Three days after arriving in Livorno Otto and I donned our resplendent new uniforms, which bore a striking resemblance to that worn by Austrian Imperial Guard infantry, but with rather more braid and aiguillettes than was necessary.
The road between Livorno and Pisa was in good repair, built as it was on the foundations of the Via Aurelia. There was also a canal between the two cities — the port of Pisa, marina del Pisa, had silted up in the 15th Century and Livorno had then became the entry port for central Italy. With most of the bulky goods carried by barge, or navacelli, via the Livorno-Pisa canal, the road was kept free of heavily laden, slow moving, carts, allowing Otto and I to make good time to the famous city, arriving in under four hours after leaving Livorno.
On arrival at the Medici Palace Otto and I were shown into an anteroom. Some little time later the imposing double doors at the western end of the room were flung open and stentorian voice announced.
“Leopold, Duke of Chianti!”
A young man, who I estimated at about twenty-five years of age, walked into the room. He was of medium height but carried himself with the air of a much taller man, and wore the uniform of an Austrian general.
Both Otto and I saluted; I heard the click of Otto’s heels — old habits die-hard.
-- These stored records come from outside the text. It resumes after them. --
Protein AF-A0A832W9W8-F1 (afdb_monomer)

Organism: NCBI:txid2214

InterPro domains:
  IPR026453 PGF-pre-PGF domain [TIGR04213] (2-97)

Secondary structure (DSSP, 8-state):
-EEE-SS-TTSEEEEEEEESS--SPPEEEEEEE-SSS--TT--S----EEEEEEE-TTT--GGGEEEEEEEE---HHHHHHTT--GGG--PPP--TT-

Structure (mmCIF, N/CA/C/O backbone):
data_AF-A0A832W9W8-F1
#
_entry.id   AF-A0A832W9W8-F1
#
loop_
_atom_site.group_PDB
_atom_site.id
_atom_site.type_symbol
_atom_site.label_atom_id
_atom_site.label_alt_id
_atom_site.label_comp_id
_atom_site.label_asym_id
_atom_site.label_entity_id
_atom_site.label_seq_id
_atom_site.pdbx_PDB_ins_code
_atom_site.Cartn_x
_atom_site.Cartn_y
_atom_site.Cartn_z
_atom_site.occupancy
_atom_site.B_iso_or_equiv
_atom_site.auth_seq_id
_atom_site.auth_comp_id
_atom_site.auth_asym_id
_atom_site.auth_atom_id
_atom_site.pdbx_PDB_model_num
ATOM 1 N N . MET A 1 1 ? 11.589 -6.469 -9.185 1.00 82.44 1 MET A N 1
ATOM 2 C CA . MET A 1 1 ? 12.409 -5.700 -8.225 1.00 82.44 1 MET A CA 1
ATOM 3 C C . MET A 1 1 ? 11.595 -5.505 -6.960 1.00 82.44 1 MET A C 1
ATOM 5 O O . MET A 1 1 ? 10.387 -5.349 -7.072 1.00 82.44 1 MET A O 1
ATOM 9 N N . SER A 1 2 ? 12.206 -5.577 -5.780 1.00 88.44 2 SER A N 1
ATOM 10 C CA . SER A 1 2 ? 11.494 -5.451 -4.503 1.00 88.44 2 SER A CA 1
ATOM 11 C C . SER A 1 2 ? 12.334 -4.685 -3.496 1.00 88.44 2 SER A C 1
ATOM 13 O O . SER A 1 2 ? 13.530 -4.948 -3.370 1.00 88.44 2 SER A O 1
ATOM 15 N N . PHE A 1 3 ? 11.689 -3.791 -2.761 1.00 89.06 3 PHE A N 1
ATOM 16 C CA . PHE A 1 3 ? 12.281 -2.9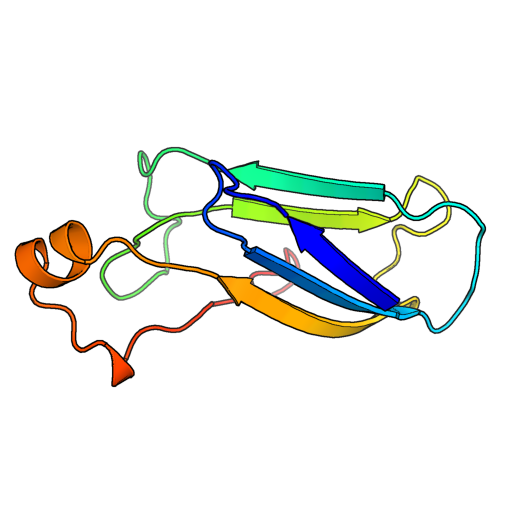94 -1.700 1.00 89.06 3 PHE A CA 1
ATOM 17 C C . PHE A 1 3 ? 11.390 -3.035 -0.466 1.00 89.06 3 PHE A C 1
ATOM 19 O O . PHE A 1 3 ? 10.166 -2.986 -0.580 1.00 89.06 3 PHE A O 1
ATOM 26 N N . SER A 1 4 ? 12.016 -3.087 0.705 1.00 92.50 4 SER A N 1
ATOM 27 C CA . SER A 1 4 ? 11.332 -3.041 1.994 1.00 92.50 4 SER A CA 1
ATOM 28 C C . SER A 1 4 ? 11.890 -1.897 2.822 1.00 92.50 4 SER A C 1
ATOM 30 O O . SER A 1 4 ? 13.100 -1.666 2.841 1.00 92.50 4 SER A O 1
ATOM 32 N 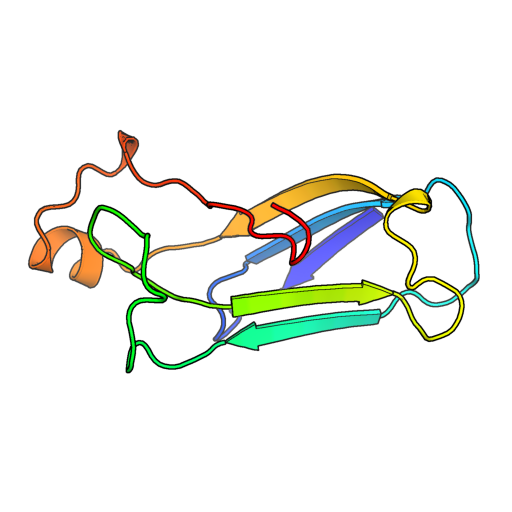N . PHE A 1 5 ? 11.009 -1.206 3.530 1.00 89.50 5 PHE A N 1
ATOM 33 C CA . PHE A 1 5 ? 11.355 -0.110 4.418 1.00 89.50 5 PHE A CA 1
ATOM 34 C C . PHE A 1 5 ? 11.343 -0.600 5.865 1.00 89.50 5 PHE A C 1
ATOM 36 O O . PHE A 1 5 ? 10.434 -1.319 6.285 1.00 89.50 5 PHE A O 1
ATOM 43 N N . ASN A 1 6 ? 12.343 -0.202 6.651 1.00 90.44 6 ASN A N 1
ATOM 44 C CA . ASN A 1 6 ? 12.357 -0.498 8.079 1.00 90.44 6 ASN A CA 1
ATOM 45 C C . ASN A 1 6 ? 11.601 0.602 8.835 1.00 90.44 6 ASN A C 1
ATOM 47 O O . ASN A 1 6 ? 12.040 1.748 8.857 1.00 90.44 6 ASN A O 1
ATOM 51 N N . ASN A 1 7 ? 10.462 0.230 9.424 1.00 88.31 7 ASN A N 1
ATOM 52 C CA . ASN A 1 7 ? 9.572 1.094 10.203 1.00 88.31 7 ASN A CA 1
ATOM 53 C C . ASN A 1 7 ? 9.284 2.477 9.563 1.00 88.31 7 ASN A C 1
ATOM 55 O O . ASN A 1 7 ? 9.588 3.513 10.155 1.00 88.31 7 ASN A O 1
ATOM 59 N N . PRO A 1 8 ? 8.692 2.508 8.357 1.00 89.44 8 PRO A N 1
ATOM 60 C CA . PRO A 1 8 ? 8.413 3.741 7.630 1.00 89.44 8 PRO A CA 1
ATOM 61 C C . PRO A 1 8 ? 7.299 4.555 8.294 1.00 89.44 8 PRO A C 1
ATOM 63 O O . PRO A 1 8 ? 6.292 4.001 8.753 1.00 89.44 8 PRO A O 1
ATOM 66 N N . VAL A 1 9 ? 7.451 5.881 8.272 1.00 87.06 9 VAL A N 1
ATOM 67 C CA . VAL A 1 9 ? 6.413 6.827 8.719 1.00 87.06 9 VAL A CA 1
ATOM 68 C C . VAL A 1 9 ? 5.184 6.760 7.806 1.00 87.06 9 VAL A C 1
ATOM 70 O O . VAL A 1 9 ? 4.068 6.806 8.300 1.00 87.06 9 VAL A O 1
ATOM 73 N N . SER A 1 10 ? 5.375 6.540 6.49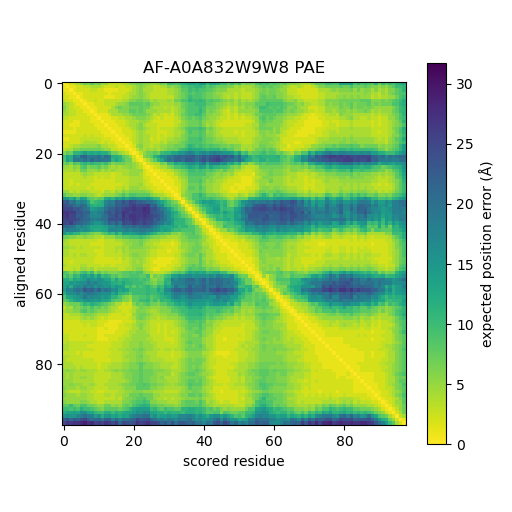9 1.00 88.19 10 SER A N 1
ATOM 74 C CA . SER A 1 10 ? 4.289 6.475 5.507 1.00 88.19 10 SER A CA 1
ATOM 75 C C . SER A 1 10 ? 3.341 5.280 5.652 1.00 88.19 10 SER A C 1
ATOM 77 O O . SER A 1 10 ? 2.323 5.221 4.973 1.00 88.19 10 SER A O 1
ATOM 79 N N . GLY A 1 11 ? 3.697 4.274 6.457 1.00 91.25 11 GLY A N 1
ATOM 80 C CA . GLY A 1 11 ? 2.941 3.022 6.552 1.00 91.25 11 GLY A CA 1
ATOM 81 C C . GLY A 1 11 ? 3.153 2.046 5.386 1.00 91.25 11 GLY A C 1
ATOM 82 O O . GLY A 1 11 ? 2.731 0.897 5.496 1.00 91.25 11 GLY A O 1
ATOM 83 N N . ILE A 1 12 ? 3.864 2.432 4.320 1.00 92.56 12 ILE A N 1
ATOM 84 C CA . ILE A 1 12 ? 4.234 1.535 3.212 1.00 92.56 12 ILE A CA 1
ATOM 85 C C . ILE A 1 12 ? 5.485 0.742 3.578 1.00 92.56 12 ILE A C 1
ATOM 87 O O . ILE A 1 12 ? 6.600 1.249 3.512 1.00 92.56 12 ILE A O 1
ATOM 91 N N . LEU A 1 13 ? 5.296 -0.520 3.956 1.00 94.31 13 LEU A N 1
ATOM 92 C CA . LEU A 1 13 ? 6.340 -1.446 4.398 1.00 94.31 13 LEU A CA 1
ATOM 93 C C . LEU A 1 13 ? 7.231 -1.937 3.257 1.00 94.31 13 LEU A C 1
ATOM 95 O O . LEU A 1 13 ? 8.384 -2.300 3.489 1.00 94.31 13 LEU A O 1
ATOM 99 N N . GLY A 1 14 ? 6.722 -1.960 2.029 1.00 93.19 14 GLY A N 1
ATOM 100 C CA . GLY A 1 14 ? 7.506 -2.382 0.881 1.00 93.19 14 GLY A CA 1
ATOM 101 C C . GLY A 1 14 ? 6.785 -2.210 -0.442 1.00 93.19 14 GLY A C 1
ATOM 102 O O . GLY A 1 14 ? 5.560 -2.121 -0.499 1.00 93.19 14 GLY A O 1
ATOM 103 N N . ILE A 1 15 ? 7.581 -2.162 -1.503 1.00 91.50 15 ILE A N 1
ATOM 104 C CA . ILE A 1 15 ? 7.133 -1.975 -2.880 1.00 91.50 15 ILE A CA 1
ATOM 105 C C . ILE A 1 15 ? 7.861 -2.992 -3.747 1.00 91.50 15 ILE A C 1
ATOM 107 O O . ILE A 1 15 ? 9.087 -3.126 -3.680 1.00 91.50 15 ILE A O 1
ATOM 111 N N . SER A 1 16 ? 7.117 -3.702 -4.584 1.00 90.12 16 SER A N 1
ATOM 112 C CA . SER A 1 16 ? 7.673 -4.537 -5.639 1.00 90.12 16 SER A CA 1
ATOM 113 C C . SER A 1 16 ? 7.046 -4.196 -6.982 1.00 90.12 16 SER A C 1
ATOM 115 O O . SER A 1 16 ? 5.889 -3.804 -7.064 1.00 90.12 16 SER A O 1
ATOM 117 N N . PHE A 1 17 ? 7.835 -4.305 -8.045 1.00 86.69 17 PHE A N 1
ATOM 118 C CA . PHE A 1 17 ? 7.389 -4.043 -9.411 1.00 86.69 17 PHE A CA 1
ATOM 119 C C . PHE A 1 17 ? 8.268 -4.782 -10.418 1.00 86.69 17 PHE A C 1
ATOM 121 O O . PHE A 1 17 ? 9.434 -5.090 -10.131 1.00 86.69 17 PHE A O 1
ATOM 128 N N . THR A 1 18 ? 7.737 -5.064 -11.606 1.00 86.31 18 THR A N 1
ATOM 129 C CA . THR A 1 18 ? 8.507 -5.703 -12.685 1.00 86.31 18 THR A CA 1
ATOM 130 C C . THR A 1 18 ? 8.860 -4.668 -13.751 1.00 86.31 18 THR A C 1
ATOM 132 O O . THR A 1 18 ? 7.970 -4.238 -14.474 1.00 86.31 18 THR A O 1
ATOM 135 N N . PRO A 1 19 ? 10.127 -4.242 -13.885 1.00 80.81 19 PRO A N 1
ATOM 136 C CA . PRO A 1 19 ? 10.508 -3.329 -14.958 1.00 80.81 19 PRO A CA 1
ATOM 137 C C . PRO A 1 19 ? 10.484 -4.052 -16.315 1.00 80.81 19 PRO A C 1
ATOM 139 O O . PRO A 1 19 ? 11.016 -5.155 -16.435 1.00 80.81 19 PRO A O 1
ATOM 142 N N . LEU A 1 20 ? 9.895 -3.426 -17.335 1.00 80.19 20 LEU A N 1
ATOM 143 C CA . LEU A 1 20 ? 9.910 -3.893 -18.729 1.00 80.19 20 LEU A CA 1
ATOM 144 C C . LEU A 1 20 ? 11.163 -3.433 -19.482 1.00 80.19 20 LEU A C 1
ATOM 146 O O . LEU A 1 20 ? 11.659 -4.146 -20.352 1.00 80.19 20 LEU A O 1
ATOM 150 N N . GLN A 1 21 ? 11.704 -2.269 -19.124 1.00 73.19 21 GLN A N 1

The young man returned our salutes, his eyes scanning the pair of us.
“I regret my father is unable to receive you, Colonel, he has his physician in attendance, but I hope you will not be disappointed to have your audience with me, Leopold.” He indicated some chairs in a corner of the room. “Please be seated, gentlemen.” His English was heavily accented, but Germanic rather than Italian.
He sat down and held my gaze.
“I have taken an interest in the matter of the Greek training program, and I hope you will provide me with an account of progress on a regular basis — perhaps monthly by letter? I would not wish to draw you away to Pisa or Firenze to report in person. The court will be moving back to Firenze in April. We spend the winter months here in the more agreeable coastal climate of Pisa.”
Naturally, I agreed to his request.
Leopold was an easy man to like. He was polite and considerate to his inferiors, and in the course of our conversations over time, I found him to be a moderniser, and more liberal in his sympathies for the common people than was probably good for him.
He asked pertinent questions concerning the training program, which I had yet to devise, and put forward ideas that I thought feasible to follow.